David: I see why you want readiness in HTML5, but most clients don't want that information published.
Dave: One thing we haven't discussed much is the need to strip information.
Shaun: For ITS 2.0 we use DocBook
and Mallard. Before we had tools, the translators had to work
directly in those files.
... Our translators use PO files.
<fsasaki> ACTION: phil to move provenance forward (off-line discussion at prague f2f) [recorded in http://www.w3.org/2012/09/25-mlw-lt-minutes.html#action07]
<trackbot> Created ACTION-227 - Move provenance forward (off-line discussion at prague f2f) [on Phil Ritchie - due 2012-10-02].

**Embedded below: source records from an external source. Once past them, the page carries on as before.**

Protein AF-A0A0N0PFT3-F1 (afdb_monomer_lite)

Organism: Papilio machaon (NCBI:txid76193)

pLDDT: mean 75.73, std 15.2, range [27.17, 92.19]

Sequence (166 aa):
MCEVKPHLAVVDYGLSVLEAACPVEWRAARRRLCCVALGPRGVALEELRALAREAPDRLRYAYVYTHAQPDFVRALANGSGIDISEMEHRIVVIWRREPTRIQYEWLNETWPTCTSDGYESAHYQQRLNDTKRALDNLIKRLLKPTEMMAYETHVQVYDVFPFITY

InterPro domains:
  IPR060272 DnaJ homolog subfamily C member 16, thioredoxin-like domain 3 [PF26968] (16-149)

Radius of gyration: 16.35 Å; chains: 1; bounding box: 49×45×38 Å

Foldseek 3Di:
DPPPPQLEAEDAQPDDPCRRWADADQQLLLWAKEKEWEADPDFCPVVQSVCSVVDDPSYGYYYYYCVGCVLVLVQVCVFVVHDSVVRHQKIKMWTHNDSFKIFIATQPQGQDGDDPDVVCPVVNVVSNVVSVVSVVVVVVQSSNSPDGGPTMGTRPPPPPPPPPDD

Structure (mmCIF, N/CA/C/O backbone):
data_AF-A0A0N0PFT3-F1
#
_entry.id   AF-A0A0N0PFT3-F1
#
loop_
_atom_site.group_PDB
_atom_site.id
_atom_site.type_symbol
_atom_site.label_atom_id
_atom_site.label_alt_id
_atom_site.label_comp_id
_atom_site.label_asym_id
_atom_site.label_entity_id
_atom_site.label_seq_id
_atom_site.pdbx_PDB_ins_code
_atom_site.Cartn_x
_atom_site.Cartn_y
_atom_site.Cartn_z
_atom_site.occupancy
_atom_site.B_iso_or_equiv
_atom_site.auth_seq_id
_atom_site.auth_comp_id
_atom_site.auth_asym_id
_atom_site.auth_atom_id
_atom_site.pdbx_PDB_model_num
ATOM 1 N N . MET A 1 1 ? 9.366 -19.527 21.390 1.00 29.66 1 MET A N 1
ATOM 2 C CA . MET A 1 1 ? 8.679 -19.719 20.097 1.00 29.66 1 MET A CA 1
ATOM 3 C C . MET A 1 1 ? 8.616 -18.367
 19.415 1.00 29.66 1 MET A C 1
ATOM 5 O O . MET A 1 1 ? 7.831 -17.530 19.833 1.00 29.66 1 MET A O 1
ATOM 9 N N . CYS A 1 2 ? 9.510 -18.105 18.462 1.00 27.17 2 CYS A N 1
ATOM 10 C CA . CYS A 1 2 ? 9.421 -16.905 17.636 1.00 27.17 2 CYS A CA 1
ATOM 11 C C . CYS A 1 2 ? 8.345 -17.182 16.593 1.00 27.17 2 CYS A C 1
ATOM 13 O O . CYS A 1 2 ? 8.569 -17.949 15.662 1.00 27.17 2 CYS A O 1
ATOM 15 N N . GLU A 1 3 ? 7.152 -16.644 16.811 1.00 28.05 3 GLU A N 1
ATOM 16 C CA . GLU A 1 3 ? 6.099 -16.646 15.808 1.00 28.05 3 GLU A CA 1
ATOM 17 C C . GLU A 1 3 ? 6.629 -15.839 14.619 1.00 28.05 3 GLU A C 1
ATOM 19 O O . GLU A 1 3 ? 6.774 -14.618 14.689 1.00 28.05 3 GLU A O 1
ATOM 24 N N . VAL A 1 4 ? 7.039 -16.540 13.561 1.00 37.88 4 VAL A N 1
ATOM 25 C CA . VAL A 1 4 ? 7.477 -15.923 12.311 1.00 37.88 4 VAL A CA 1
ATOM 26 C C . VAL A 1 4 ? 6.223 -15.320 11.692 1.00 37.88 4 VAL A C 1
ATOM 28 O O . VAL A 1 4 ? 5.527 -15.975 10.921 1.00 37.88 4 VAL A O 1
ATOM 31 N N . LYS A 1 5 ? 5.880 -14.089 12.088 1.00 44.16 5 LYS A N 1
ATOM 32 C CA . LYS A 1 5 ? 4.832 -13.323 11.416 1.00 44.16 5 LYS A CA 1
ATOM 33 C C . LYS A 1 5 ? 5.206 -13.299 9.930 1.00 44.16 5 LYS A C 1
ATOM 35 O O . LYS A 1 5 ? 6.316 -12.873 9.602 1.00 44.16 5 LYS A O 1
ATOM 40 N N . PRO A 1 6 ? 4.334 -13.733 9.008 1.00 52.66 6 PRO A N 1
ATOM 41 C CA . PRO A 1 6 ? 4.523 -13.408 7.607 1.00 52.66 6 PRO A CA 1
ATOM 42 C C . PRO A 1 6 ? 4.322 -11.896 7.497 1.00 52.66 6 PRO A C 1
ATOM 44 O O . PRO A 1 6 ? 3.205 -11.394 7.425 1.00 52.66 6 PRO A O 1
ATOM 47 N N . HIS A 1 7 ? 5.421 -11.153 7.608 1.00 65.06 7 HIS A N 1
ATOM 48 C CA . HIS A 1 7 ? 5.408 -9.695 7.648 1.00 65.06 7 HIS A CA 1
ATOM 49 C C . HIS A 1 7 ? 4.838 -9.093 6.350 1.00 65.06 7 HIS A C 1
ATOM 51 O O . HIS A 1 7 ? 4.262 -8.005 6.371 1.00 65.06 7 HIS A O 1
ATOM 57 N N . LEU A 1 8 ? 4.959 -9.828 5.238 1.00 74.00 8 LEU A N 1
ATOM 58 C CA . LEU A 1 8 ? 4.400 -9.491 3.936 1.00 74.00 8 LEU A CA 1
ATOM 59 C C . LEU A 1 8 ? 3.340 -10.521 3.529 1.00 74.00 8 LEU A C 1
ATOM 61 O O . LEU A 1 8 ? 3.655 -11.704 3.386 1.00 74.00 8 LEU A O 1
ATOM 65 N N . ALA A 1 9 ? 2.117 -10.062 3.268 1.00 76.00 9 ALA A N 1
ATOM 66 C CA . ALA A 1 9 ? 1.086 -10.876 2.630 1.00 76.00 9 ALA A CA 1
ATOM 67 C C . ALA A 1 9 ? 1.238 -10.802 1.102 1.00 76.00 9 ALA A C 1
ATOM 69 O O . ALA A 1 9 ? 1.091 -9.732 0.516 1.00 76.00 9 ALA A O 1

Shaun: Colleague created XML2PO,
but it created problems for us in some ways (despite being a
step forward). There were issues for us concerning how to map
the XML structure to PO.
... I redid this as ITS Tool when I discovered it.
... ITS couldn't provide all the information needed by PO. We added a number of extensions, some of which have now gone into the ITS 2.0.

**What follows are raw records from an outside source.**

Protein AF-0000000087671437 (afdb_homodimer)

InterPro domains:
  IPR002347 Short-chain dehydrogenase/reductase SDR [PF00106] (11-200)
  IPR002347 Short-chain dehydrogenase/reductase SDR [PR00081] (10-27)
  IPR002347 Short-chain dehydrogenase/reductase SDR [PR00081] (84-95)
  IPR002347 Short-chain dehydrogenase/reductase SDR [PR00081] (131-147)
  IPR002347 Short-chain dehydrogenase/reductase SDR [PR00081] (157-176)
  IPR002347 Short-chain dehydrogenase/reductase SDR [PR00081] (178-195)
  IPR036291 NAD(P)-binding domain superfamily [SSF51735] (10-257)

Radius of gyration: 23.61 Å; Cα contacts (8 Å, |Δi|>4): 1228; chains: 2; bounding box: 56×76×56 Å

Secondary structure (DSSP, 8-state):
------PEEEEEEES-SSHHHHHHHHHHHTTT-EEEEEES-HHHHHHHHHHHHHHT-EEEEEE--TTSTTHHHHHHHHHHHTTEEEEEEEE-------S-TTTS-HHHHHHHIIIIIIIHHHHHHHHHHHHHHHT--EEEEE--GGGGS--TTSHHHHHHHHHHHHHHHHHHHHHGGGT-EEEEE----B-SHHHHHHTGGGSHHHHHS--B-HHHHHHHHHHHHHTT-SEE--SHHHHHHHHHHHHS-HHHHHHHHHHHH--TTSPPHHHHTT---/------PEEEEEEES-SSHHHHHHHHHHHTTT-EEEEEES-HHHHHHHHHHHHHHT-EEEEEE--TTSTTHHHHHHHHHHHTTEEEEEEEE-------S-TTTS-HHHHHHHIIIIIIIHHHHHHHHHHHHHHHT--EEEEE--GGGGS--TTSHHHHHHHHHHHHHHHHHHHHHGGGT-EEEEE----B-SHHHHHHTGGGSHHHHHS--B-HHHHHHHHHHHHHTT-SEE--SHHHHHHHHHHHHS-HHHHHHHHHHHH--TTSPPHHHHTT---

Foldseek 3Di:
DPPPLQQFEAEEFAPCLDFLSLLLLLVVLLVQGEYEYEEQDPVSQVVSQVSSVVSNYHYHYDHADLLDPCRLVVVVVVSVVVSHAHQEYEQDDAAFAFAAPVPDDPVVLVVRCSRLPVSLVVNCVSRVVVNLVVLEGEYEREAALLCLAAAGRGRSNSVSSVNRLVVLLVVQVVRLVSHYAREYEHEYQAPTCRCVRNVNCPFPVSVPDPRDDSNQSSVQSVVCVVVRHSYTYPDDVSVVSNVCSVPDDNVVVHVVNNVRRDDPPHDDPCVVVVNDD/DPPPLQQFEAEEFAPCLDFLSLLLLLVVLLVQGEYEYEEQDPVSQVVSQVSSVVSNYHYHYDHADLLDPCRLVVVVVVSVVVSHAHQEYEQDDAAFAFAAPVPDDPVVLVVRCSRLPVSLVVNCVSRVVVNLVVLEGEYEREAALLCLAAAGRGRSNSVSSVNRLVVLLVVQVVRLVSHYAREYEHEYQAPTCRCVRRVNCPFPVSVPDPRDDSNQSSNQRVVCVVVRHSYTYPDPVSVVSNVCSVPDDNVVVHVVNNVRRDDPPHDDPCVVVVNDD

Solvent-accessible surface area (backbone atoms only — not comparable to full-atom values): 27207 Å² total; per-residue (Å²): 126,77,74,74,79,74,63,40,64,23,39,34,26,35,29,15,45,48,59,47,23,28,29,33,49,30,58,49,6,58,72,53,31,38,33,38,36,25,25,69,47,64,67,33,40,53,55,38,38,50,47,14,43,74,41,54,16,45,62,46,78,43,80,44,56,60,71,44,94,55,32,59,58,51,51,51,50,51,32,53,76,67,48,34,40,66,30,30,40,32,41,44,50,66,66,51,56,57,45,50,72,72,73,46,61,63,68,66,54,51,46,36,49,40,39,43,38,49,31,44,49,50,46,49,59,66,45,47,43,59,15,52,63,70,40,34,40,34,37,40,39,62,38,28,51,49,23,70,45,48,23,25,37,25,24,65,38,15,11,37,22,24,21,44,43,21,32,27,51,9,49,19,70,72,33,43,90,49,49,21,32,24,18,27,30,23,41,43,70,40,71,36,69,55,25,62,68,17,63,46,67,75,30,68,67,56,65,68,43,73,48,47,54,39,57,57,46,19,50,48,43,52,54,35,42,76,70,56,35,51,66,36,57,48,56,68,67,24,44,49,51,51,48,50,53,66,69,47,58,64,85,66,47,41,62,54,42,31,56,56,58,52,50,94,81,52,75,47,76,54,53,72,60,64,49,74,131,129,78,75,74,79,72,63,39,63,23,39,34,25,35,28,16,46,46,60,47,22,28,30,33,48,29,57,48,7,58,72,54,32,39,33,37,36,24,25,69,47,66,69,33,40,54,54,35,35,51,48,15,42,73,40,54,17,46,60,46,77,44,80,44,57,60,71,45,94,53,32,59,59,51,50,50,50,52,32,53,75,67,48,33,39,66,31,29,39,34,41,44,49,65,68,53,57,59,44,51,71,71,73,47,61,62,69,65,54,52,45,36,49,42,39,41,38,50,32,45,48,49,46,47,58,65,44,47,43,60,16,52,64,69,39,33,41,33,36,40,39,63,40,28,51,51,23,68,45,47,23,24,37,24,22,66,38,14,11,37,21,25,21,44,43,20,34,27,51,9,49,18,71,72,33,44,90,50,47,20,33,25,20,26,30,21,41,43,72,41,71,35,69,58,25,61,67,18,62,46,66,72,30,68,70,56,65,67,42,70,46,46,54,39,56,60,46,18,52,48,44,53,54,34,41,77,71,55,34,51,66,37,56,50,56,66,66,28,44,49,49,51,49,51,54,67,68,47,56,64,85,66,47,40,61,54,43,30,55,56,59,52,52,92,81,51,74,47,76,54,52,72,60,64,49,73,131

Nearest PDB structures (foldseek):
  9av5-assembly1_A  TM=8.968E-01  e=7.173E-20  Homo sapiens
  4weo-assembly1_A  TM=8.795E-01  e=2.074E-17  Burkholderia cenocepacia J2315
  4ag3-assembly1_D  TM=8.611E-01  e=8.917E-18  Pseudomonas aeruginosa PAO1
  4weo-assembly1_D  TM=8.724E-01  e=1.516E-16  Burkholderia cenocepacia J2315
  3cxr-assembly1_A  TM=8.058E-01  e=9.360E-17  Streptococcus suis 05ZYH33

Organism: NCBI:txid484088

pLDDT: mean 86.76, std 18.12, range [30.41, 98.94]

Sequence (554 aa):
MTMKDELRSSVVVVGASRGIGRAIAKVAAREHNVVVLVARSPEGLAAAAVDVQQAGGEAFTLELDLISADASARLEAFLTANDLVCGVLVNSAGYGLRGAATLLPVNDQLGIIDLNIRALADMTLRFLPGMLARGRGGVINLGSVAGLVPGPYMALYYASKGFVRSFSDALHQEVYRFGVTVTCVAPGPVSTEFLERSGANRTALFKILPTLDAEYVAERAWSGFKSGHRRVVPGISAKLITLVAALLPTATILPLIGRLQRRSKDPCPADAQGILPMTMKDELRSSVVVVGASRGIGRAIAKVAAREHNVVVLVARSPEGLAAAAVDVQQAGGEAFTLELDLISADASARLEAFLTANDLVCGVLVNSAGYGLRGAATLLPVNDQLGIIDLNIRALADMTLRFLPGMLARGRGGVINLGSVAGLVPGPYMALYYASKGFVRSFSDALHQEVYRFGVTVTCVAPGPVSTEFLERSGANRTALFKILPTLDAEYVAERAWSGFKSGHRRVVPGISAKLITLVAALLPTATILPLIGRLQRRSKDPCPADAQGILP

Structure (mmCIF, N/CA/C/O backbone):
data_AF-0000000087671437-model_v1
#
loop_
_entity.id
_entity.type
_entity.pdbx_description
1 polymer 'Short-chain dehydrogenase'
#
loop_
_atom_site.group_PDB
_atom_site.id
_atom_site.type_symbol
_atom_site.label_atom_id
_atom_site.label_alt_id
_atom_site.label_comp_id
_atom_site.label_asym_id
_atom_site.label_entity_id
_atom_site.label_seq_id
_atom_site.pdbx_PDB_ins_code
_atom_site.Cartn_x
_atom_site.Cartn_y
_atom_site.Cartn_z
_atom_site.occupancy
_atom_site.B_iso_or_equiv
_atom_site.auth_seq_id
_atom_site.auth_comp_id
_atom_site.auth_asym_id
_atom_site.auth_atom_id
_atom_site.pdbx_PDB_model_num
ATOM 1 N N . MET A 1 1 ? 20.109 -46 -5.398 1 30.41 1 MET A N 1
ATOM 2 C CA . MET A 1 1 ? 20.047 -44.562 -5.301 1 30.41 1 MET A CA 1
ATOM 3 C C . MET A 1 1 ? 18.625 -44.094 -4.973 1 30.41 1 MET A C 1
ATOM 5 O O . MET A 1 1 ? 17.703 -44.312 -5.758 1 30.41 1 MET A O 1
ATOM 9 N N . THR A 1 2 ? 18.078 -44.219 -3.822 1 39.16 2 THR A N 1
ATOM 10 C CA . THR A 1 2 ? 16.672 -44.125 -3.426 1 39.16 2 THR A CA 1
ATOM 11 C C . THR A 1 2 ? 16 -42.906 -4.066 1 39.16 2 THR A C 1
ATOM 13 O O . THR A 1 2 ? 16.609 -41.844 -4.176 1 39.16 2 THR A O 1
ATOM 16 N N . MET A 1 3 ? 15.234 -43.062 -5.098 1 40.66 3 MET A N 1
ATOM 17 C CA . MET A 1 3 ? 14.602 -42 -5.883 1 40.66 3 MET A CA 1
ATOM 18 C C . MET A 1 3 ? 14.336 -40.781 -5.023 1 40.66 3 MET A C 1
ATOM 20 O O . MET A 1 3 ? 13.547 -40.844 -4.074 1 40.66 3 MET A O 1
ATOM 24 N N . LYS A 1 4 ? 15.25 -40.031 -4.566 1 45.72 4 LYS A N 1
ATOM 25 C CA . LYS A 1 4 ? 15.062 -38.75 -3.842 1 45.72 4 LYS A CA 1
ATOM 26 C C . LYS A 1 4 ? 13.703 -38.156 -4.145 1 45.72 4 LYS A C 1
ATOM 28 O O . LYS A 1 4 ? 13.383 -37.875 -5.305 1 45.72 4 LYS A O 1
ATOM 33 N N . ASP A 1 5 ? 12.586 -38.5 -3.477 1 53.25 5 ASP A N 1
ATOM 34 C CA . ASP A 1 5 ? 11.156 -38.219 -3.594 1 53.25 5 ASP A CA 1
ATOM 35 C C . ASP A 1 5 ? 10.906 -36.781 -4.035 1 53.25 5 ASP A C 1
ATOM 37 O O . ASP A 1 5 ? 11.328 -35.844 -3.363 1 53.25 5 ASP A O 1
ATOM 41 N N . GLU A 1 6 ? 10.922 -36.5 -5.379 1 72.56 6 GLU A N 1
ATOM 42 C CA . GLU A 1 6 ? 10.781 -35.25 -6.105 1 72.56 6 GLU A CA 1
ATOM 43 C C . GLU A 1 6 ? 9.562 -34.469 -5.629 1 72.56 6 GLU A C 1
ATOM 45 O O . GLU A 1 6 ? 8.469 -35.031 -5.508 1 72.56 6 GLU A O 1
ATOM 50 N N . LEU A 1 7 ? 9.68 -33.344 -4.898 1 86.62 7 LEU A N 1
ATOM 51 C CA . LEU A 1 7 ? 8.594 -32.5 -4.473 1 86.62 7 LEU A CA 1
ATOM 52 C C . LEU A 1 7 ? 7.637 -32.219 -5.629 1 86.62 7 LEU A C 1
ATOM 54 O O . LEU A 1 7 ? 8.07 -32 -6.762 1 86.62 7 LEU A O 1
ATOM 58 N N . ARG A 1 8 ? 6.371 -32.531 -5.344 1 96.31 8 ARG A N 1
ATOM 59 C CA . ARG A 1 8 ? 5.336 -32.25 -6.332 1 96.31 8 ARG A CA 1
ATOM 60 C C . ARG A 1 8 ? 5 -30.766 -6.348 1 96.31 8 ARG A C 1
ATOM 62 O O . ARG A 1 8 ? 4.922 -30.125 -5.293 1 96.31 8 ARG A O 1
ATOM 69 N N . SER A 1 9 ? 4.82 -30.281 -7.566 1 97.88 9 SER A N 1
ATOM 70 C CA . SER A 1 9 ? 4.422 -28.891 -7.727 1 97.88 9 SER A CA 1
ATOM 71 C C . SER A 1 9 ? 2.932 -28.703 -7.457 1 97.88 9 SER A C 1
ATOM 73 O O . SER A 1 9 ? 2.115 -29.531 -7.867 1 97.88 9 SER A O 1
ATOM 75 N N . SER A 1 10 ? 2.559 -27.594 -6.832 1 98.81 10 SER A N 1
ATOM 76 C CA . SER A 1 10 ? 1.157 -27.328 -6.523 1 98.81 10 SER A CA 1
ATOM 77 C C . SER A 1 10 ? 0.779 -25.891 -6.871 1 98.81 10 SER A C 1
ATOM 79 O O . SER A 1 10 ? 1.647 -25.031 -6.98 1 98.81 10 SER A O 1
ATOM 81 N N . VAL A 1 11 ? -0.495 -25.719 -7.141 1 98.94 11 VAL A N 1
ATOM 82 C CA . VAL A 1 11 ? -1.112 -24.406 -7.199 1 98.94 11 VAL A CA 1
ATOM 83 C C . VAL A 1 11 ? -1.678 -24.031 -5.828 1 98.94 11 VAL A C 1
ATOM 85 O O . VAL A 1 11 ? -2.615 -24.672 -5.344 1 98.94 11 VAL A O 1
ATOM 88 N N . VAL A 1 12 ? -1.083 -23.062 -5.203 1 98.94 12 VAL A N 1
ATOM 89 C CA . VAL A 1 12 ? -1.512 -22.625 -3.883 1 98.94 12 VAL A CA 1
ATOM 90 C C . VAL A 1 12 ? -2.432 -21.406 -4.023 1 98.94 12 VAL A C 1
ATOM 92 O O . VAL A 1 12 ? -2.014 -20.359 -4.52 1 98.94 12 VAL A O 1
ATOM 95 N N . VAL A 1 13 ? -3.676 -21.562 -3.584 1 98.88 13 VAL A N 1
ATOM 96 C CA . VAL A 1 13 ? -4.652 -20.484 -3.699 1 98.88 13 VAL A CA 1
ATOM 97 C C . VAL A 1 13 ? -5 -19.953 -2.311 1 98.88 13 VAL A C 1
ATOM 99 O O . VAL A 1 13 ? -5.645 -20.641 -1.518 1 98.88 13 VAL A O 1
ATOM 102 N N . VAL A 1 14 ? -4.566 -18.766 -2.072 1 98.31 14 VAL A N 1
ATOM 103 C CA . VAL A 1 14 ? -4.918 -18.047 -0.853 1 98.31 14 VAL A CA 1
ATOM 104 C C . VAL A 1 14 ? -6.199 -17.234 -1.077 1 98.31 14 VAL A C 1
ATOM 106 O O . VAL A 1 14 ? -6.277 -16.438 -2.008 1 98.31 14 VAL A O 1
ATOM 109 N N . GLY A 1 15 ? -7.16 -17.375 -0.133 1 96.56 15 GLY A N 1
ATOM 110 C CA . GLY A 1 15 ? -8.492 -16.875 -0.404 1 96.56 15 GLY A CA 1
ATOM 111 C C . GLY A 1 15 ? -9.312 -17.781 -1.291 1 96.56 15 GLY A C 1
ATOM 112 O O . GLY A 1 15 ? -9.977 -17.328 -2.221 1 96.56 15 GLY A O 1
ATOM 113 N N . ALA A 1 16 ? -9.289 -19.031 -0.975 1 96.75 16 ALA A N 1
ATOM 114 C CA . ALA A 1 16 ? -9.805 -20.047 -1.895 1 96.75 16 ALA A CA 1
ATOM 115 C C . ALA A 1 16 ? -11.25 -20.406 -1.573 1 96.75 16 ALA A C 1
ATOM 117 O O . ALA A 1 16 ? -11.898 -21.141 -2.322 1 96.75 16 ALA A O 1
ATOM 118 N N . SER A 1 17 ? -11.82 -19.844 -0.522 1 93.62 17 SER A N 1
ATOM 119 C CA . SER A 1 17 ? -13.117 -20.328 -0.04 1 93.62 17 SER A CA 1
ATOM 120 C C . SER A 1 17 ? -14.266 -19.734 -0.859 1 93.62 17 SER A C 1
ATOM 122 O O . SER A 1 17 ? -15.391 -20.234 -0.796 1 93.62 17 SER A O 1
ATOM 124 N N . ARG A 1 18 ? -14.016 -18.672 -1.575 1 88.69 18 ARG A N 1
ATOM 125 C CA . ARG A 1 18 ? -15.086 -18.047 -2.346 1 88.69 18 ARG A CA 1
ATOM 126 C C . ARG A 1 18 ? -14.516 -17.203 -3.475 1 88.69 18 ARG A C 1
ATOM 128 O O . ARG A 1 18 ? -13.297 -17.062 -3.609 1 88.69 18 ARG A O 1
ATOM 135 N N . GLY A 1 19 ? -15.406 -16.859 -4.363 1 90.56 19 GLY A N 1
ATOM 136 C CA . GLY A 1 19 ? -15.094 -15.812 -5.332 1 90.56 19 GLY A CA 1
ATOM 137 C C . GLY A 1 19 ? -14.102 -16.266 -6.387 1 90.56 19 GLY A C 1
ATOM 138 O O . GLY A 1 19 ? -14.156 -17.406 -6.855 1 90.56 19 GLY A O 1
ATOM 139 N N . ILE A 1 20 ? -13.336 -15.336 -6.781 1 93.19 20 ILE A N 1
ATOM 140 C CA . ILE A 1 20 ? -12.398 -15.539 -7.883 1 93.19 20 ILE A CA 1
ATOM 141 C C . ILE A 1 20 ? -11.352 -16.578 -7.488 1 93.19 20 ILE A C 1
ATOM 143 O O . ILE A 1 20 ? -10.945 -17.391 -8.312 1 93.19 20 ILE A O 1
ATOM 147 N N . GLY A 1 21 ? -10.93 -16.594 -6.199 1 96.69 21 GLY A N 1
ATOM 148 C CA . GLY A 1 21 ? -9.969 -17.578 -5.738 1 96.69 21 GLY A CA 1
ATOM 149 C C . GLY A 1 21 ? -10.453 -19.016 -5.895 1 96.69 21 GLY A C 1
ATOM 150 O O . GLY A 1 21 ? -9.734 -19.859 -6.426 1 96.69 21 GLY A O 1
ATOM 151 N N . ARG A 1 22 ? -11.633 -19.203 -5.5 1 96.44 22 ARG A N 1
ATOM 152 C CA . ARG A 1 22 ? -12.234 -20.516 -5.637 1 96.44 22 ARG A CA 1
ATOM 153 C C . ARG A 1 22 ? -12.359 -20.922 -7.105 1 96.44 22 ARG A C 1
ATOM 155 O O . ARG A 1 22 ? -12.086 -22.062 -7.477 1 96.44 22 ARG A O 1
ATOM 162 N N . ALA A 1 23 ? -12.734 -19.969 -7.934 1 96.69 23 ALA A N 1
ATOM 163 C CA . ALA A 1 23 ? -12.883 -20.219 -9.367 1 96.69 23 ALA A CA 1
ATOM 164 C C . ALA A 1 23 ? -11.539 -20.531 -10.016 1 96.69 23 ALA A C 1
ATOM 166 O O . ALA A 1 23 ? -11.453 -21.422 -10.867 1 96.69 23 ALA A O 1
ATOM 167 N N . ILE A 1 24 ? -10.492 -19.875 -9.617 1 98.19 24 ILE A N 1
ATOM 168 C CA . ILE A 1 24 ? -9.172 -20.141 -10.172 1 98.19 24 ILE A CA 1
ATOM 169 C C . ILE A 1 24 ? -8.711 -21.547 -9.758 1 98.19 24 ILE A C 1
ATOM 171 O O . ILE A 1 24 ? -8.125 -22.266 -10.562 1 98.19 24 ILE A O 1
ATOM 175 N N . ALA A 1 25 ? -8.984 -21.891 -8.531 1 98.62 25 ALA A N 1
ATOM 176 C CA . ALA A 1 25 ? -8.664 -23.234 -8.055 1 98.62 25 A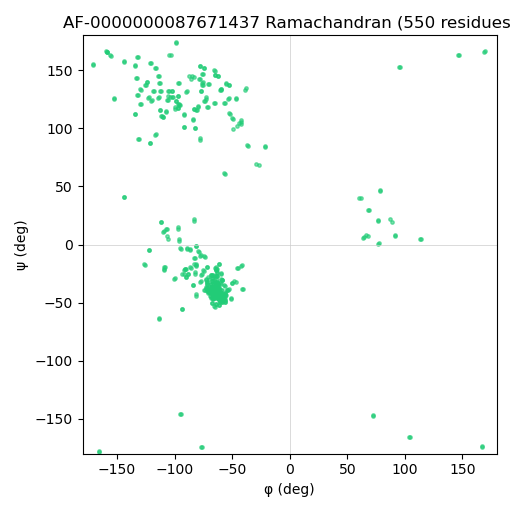LA A CA 1
ATOM 177 C C . ALA A 1 25 ? -9.312 -24.297 -8.938 1 98.62 25 ALA A C 1
ATOM 179 O O . ALA A 1 25 ? -8.664 -25.266 -9.328 1 98.62 25 ALA A O 1
ATOM 180 N N . LYS A 1 26 ? -10.531 -24.062 -9.266 1 98.19 26 LYS A N 1
ATOM 181 C CA . LYS A 1 26 ? -11.281 -25 -10.094 1 98.19 26 LYS A CA 1
ATOM 182 C C . LYS A 1 26 ? -10.688 -25.078 -11.5 1 98.19 26 LYS A C 1
ATOM 184 O O . LYS A 1 26 ? -10.516 -26.172 -12.047 1 98.19 26 LYS A O 1
ATOM 189 N N . VAL A 1 27 ? -10.391 -23.953 -12.086 1 98.44 27 VAL A N 1
ATOM 190 C CA . VAL A 1 27 ? -9.836 -23.891 -13.438 1 98.44 27 VAL A CA 1
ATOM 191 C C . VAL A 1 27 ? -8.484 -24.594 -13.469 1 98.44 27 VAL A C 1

Shaun: ITS tool ships with a set of rules and uses them to parse files.
<fsasaki> Arle, maybe for the slides: ITS tool ships with a set of default rules for various formats and uses these for PO file generation
Phil: I'm going to show our work
... Our system is something like CheckMate, doing automated checks. We added a browser client that works both off and online, using AJAX to post back to a server, capturing provenance.
... Allowed use of audit trails to find quality problems in other documents.
... Tool focuses on sentences where we expect there may be problems.
... Allow tagging error types in the UI. The process alters the DOM in HTML and puts the errors into stand-off markup.
... By editing the DOM, we can save the file with the markup.
... It doesn't require copying and pasting.
Des: What are the constraints? Can you use any HTML file?
Phil: It's browser-independent.
It doesn't have any dependencies because when we do the
transformation from XLIFF everything is wired into the file and
all you have to do is references some standard
... Everything is embedded in the HTML5 when it is converted from XLIFF.
Dave: Will discuss simple MT.
<fsasaki> "The jar file contains sample main() entry points:"
Pedro: With MT there should also be CAT tools and human at the segment level. What strategy did you take to addressing metadata that applies to more than one segment/level?
<fsasaki> above library can be used not only for validation, but also for parsing and e.g. creating various serializations
Dave: Before we call the service, we have to do a full parse down to the segment level.
Pedro: In our case we don't do
the segmentation. The CAT tool does, because it has to be
consistent with the TM.
... It is an external service to us.
Dave: We do it because we want to focus on the MT and still have control. But we are't working with a CAT tool.
David: It's a small loop here, so we can do it this way. But in a bigger process, you have to make sure these things are handled appropriately early on. You will need ways to reverse the process too, at the end.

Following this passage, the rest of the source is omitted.